T-Mobile 'looks attractive' despite concerns over lack of M&A activity: Barclays

T-Mobile's Signature store in Times Square, NYC
Rising concerns that T-Mobile could be left out of M&A activity are weighing down shares, Barclays said. (T-Mobile)

T-Mobile likely grew its postpaid customer base during the second quarter, according to Barclays, but its stock value has been dampened by increasing concerns it may not participate in what could be a flurry of M&A activity in the wireless market.

Barclays upped its guidance for T-Mobile’s postpaid phone net adds during the second quarter to 595,000 from 550,000, marking an 8% increase, and it lowered predicted postpaid churn to 1.20%, down from 1.22%. But it slashed its forecast for T-Mobile’s prepaid gains by 32.5%, noting heightened competition in a market that has attracted increased attention from major U.S. wireless carriers over the last 18 months.

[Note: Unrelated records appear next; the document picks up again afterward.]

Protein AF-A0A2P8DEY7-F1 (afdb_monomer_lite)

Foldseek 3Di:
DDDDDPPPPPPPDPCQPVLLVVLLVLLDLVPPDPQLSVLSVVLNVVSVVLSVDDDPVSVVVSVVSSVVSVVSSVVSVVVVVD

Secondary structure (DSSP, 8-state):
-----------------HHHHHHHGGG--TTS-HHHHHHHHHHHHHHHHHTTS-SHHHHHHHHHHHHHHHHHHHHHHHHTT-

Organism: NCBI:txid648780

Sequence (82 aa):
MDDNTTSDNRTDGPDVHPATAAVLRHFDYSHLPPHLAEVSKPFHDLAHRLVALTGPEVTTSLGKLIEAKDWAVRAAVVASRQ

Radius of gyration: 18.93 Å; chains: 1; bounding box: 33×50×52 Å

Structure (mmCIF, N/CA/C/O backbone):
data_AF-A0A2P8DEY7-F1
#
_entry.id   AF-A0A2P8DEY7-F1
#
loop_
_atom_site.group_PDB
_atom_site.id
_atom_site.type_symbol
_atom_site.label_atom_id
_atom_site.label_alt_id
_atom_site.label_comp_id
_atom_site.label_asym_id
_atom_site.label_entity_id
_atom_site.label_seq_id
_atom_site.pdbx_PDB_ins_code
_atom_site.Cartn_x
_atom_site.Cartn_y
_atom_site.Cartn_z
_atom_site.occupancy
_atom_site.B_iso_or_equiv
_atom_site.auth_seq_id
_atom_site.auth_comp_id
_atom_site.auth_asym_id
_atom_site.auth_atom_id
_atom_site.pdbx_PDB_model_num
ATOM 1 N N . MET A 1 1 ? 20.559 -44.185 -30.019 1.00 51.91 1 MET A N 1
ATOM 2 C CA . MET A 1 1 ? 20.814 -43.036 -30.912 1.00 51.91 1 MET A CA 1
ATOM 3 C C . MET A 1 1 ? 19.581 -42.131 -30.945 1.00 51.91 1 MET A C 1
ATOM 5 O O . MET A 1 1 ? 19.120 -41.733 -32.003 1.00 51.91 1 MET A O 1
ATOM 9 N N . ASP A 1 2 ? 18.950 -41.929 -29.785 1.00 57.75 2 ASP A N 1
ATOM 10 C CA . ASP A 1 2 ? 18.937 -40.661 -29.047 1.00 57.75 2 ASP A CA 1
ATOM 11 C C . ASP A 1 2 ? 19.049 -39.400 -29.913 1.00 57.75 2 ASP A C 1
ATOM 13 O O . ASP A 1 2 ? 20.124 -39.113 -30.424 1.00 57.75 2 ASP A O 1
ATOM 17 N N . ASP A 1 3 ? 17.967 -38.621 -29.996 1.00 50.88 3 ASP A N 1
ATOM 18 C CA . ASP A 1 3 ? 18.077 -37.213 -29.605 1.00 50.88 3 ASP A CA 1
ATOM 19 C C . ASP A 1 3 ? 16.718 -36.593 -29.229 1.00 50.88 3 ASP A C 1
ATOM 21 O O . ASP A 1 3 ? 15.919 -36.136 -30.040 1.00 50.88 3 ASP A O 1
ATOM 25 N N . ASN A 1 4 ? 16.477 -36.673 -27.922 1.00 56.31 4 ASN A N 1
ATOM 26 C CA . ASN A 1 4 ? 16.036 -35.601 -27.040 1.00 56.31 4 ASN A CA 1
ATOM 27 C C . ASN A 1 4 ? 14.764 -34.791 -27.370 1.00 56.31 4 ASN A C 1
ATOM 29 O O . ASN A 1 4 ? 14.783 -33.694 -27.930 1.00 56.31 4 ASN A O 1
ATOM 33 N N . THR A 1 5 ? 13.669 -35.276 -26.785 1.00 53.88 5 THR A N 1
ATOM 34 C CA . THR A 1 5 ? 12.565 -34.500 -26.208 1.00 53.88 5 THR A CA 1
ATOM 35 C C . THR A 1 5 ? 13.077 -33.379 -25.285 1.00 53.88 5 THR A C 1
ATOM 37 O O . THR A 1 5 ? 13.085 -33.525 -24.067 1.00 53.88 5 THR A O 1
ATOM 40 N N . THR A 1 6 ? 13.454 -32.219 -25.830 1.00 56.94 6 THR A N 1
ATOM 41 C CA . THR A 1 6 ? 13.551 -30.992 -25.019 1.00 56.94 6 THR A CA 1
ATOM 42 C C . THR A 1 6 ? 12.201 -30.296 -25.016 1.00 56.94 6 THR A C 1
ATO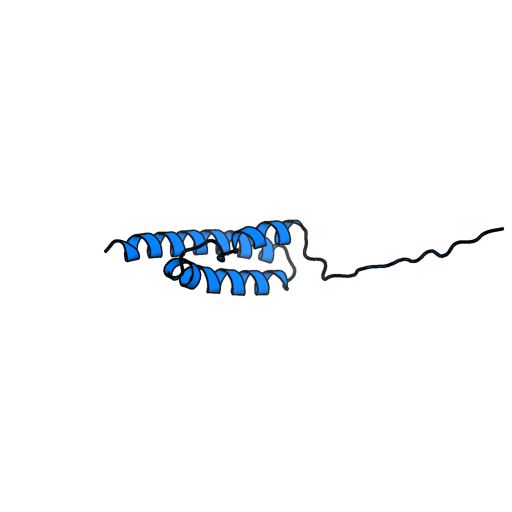M 44 O O . THR A 1 6 ? 11.879 -29.455 -25.852 1.00 56.94 6 THR A O 1
ATOM 47 N N . SER A 1 7 ? 11.396 -30.711 -24.047 1.00 56.16 7 SER A N 1
ATOM 48 C CA . SER A 1 7 ? 10.239 -29.983 -23.557 1.00 56.16 7 SER A CA 1
ATOM 49 C C . SER A 1 7 ? 10.721 -28.682 -22.900 1.00 56.16 7 SER A C 1
ATOM 51 O O . SER A 1 7 ? 10.930 -28.654 -21.691 1.00 56.16 7 SER A O 1
ATOM 53 N N . ASP A 1 8 ? 10.930 -27.610 -23.671 1.00 52.38 8 ASP A N 1
ATOM 54 C CA . ASP A 1 8 ? 11.181 -26.277 -23.100 1.00 52.38 8 ASP A CA 1
ATOM 55 C C . ASP A 1 8 ? 9.839 -25.647 -22.701 1.00 52.38 8 ASP A C 1
ATOM 57 O O . ASP A 1 8 ? 9.221 -24.865 -23.425 1.00 52.38 8 ASP A O 1
ATOM 61 N N . ASN A 1 9 ? 9.339 -26.097 -21.549 1.00 57.56 9 ASN A N 1
ATOM 62 C CA . ASN A 1 9 ? 8.182 -25.550 -20.858 1.00 57.56 9 ASN A CA 1
ATOM 63 C C . ASN A 1 9 ? 8.536 -24.160 -20.304 1.00 57.56 9 ASN A C 1
ATOM 65 O O . ASN A 1 9 ? 8.777 -24.005 -19.104 1.00 57.56 9 ASN A O 1
ATOM 69 N N . ARG A 1 10 ? 8.570 -23.137 -21.168 1.00 51.72 10 ARG A N 1
ATOM 70 C CA . ARG A 1 10 ? 8.566 -21.740 -20.717 1.00 51.72 10 ARG A CA 1
ATOM 71 C C . ARG A 1 10 ? 7.210 -21.443 -20.110 1.00 51.72 10 ARG A C 1
ATOM 73 O O . ARG A 1 10 ? 6.247 -21.101 -20.789 1.00 51.72 10 ARG A O 1
ATOM 80 N N . THR A 1 11 ? 7.150 -21.630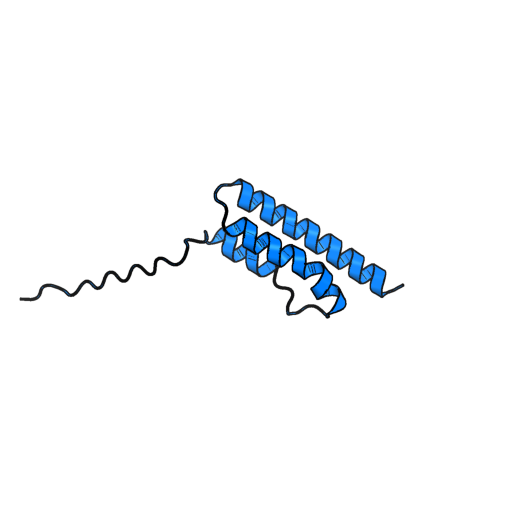 -18.801 1.00 53.59 11 THR A N 1
ATOM 81 C CA . THR A 1 11 ? 6.050 -21.162 -17.971 1.00 53.59 11 THR A CA 1
ATOM 82 C C . THR A 1 11 ? 6.240 -19.652 -17.822 1.00 53.59 11 THR A C 1
ATOM 84 O O . THR A 1 11 ? 6.760 -19.183 -16.817 1.00 53.59 11 THR A O 1
ATOM 87 N N . ASP A 1 12 ? 5.905 -18.905 -18.873 1.00 51.16 12 ASP A N 1
ATOM 88 C CA . ASP A 1 12 ? 5.908 -17.439 -18.916 1.00 51.16 12 ASP A CA 1
ATOM 89 C C . ASP A 1 12 ? 4.682 -16.946 -18.122 1.00 51.16 12 ASP A C 1
ATOM 91 O O . ASP A 1 12 ? 3.652 -16.529 -18.654 1.00 51.16 12 ASP A O 1
ATOM 95 N N . GLY A 1 13 ? 4.725 -17.150 -16.802 1.00 54.22 13 GLY A N 1
ATOM 96 C CA . GLY A 1 13 ? 3.922 -16.341 -15.893 1.00 54.22 13 GLY A CA 1
ATOM 97 C C . GLY A 1 13 ? 4.473 -14.917 -15.947 1.00 54.22 13 GLY A C 1
ATOM 98 O O . GLY A 1 13 ? 5.677 -14.778 -16.143 1.00 54.22 13 GLY A O 1
ATOM 99 N N . PRO A 1 14 ? 3.639 -13.870 -15.793 1.00 54.28 14 PRO A N 1
ATOM 100 C CA . PRO A 1 14 ? 4.115 -12.493 -15.883 1.00 54.28 14 PRO A CA 1
ATOM 101 C C . PRO A 1 14 ? 5.340 -12.351 -14.982 1.00 54.28 14 PRO A C 1
ATOM 103 O O . PRO A 1 14 ? 5.241 -12.662 -13.793 1.00 54.28 14 PRO A O 1
ATOM 106 N N . ASP A 1 15 ? 6.478 -11.964 -15.563 1.00 59.88 15 ASP A N 1
ATOM 107 C CA . ASP A 1 15 ? 7.768 -11.797 -14.890 1.00 59.88 15 ASP A CA 1
ATOM 108 C C . ASP A 1 15 ? 7.669 -10.674 -13.845 1.00 59.88 15 ASP A C 1
ATOM 110 O O . ASP A 1 15 ? 8.170 -9.558 -14.005 1.00 59.88 15 ASP A O 1
ATOM 114 N N . VAL A 1 16 ? 6.966 -10.945 -12.746 1.00 63.12 16 VAL A N 1
ATOM 115 C CA . VAL A 1 16 ? 6.920 -10.064 -11.592 1.00 63.12 16 VAL A CA 1
ATOM 116 C C . VAL A 1 16 ? 8.304 -10.141 -10.985 1.00 63.12 16 VAL A C 1
ATOM 118 O O . VAL A 1 16 ? 8.686 -11.145 -10.383 1.00 63.12 16 VAL A O 1
ATOM 121 N N . HIS A 1 17 ? 9.067 -9.068 -11.169 1.00 70.69 17 HIS A N 1
ATOM 122 C CA . HIS A 1 17 ? 10.420 -8.975 -10.653 1.00 70.69 17 HIS A CA 1
ATOM 123 C C . HIS A 1 17 ? 10.434 -9.395 -9.163 1.00 70.69 17 HIS A C 1
A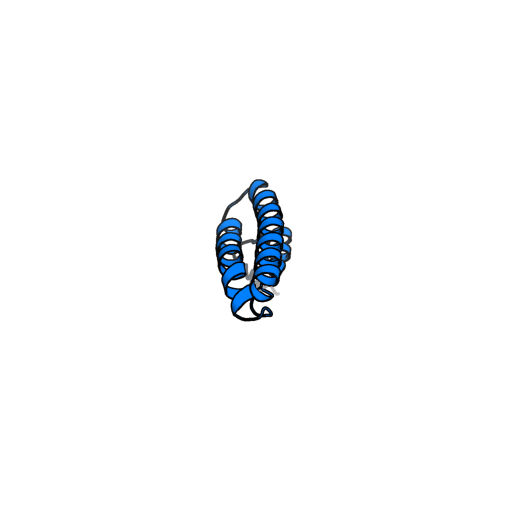TOM 125 O O . HIS A 1 17 ? 9.604 -8.921 -8.380 1.00 70.69 17 HIS A O 1
ATOM 131 N N . PRO A 1 18 ? 11.338 -10.296 -8.733 1.00 71.19 18 PRO A N 1
ATOM 132 C CA . PRO A 1 18 ? 11.256 -10.952 -7.421 1.00 71.19 18 PRO A CA 1
ATOM 133 C C . PRO A 1 18 ? 11.272 -9.960 -6.249 1.00 71.19 18 PRO A C 1
ATOM 135 O O . PRO A 1 18 ? 10.653 -10.200 -5.211 1.00 71.19 18 PRO A O 1
ATOM 138 N N . ALA A 1 19 ? 11.919 -8.804 -6.432 1.00 72.19 19 ALA A N 1
ATOM 139 C CA . ALA A 1 19 ? 11.870 -7.702 -5.473 1.00 72.19 19 ALA A CA 1
ATOM 140 C C . ALA A 1 19 ? 10.440 -7.173 -5.255 1.00 72.19 19 ALA A C 1
ATOM 142 O O . ALA A 1 19 ? 10.037 -6.924 -4.124 1.00 72.19 19 ALA A O 1
ATOM 143 N N . THR A 1 20 ? 9.646 -7.052 -6.317 1.00 80.19 20 THR A N 1
ATOM 144 C CA . THR A 1 20 ? 8.268 -6.556 -6.283 1.00 80.19 20 THR A CA 1
ATOM 145 C C . THR A 1 20 ? 7.326 -7.575 -5.642 1.00 80.19 20 THR A C 1
ATOM 147 O O . THR A 1 20 ? 6.495 -7.211 -4.810 1.00 80.19 20 THR A O 1
ATOM 150 N N . ALA A 1 21 ? 7.514 -8.865 -5.941 1.00 80.50 21 ALA A N 1
ATOM 151 C CA . ALA A 1 21 ? 6.760 -9.954 -5.317 1.00 80.50 21 ALA A CA 1
ATOM 152 C C . ALA A 1 21 ? 6.981 -10.012 -3.792 1.00 80.50 21 ALA A C 1
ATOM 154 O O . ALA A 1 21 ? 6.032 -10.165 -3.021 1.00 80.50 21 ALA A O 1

“Broadly speaking, we increased our postpaid net add estimates while reducing our prepaid net add estimates given our expectations given our expectations [sic] that Sprint has been aggressive with its prepaid Boost brand during the quarter,” Amir Rozwadowski wrote in a note to investors. “Our full-year estimates remain largely unchanged. Although our postpaid net adds increase as we continue to expect T-Mobile’s share-gain momentum to continue even amidst a heightened competitive (industrywide unlimited) backdrop … In our view, there is still a large and untapped opportunity to gain share vs. peers as it looks to simplify its offerings in coming iterations of its Un-carrier strategy.”

Growing concerns that T-Mobile may not lock up a significant dance partner in the near future have been a drag on its stock price, however, Rozwadowski said. Rumors of consolidation in the wireless industry and of cross-market deals between carriers, digital media companies and cable operators have heated up in recent months as those segments collide, and T-Mobile has been the center of much of that speculation.

But some investors fear the nation’s third-largest carrier could be left without a dance partner—one recent report, for instance, has Sprint in discussions with Comcast and Charter over a potentially major wireless tie-up that might leave T-Mobile out in the cold. Those concerns may be undue, Rozwadowski said, but they’re weighing down T-Mobile shares nonetheless.

“In summary, there seems to be a disconnection between the company’s recent stock performance and its underlying business performance/expectation for continued share gains. While the introduction of unlimited plans earlier this year could justify some multiple compression, current valuation levels now seem to materially discount the prospects for: 1) a deal and 2) shareholder return initiatives,” Rozwadowski wrote. “Over the past few months, we’ve seen a string of new developments across the telecom and cable sectors. Overall, these developments have led to rising concerns that T-Mobile may have a diminished role in prospective M&A … In our view, risk/reward for T-Mobile looks attractive at current valuation levels.”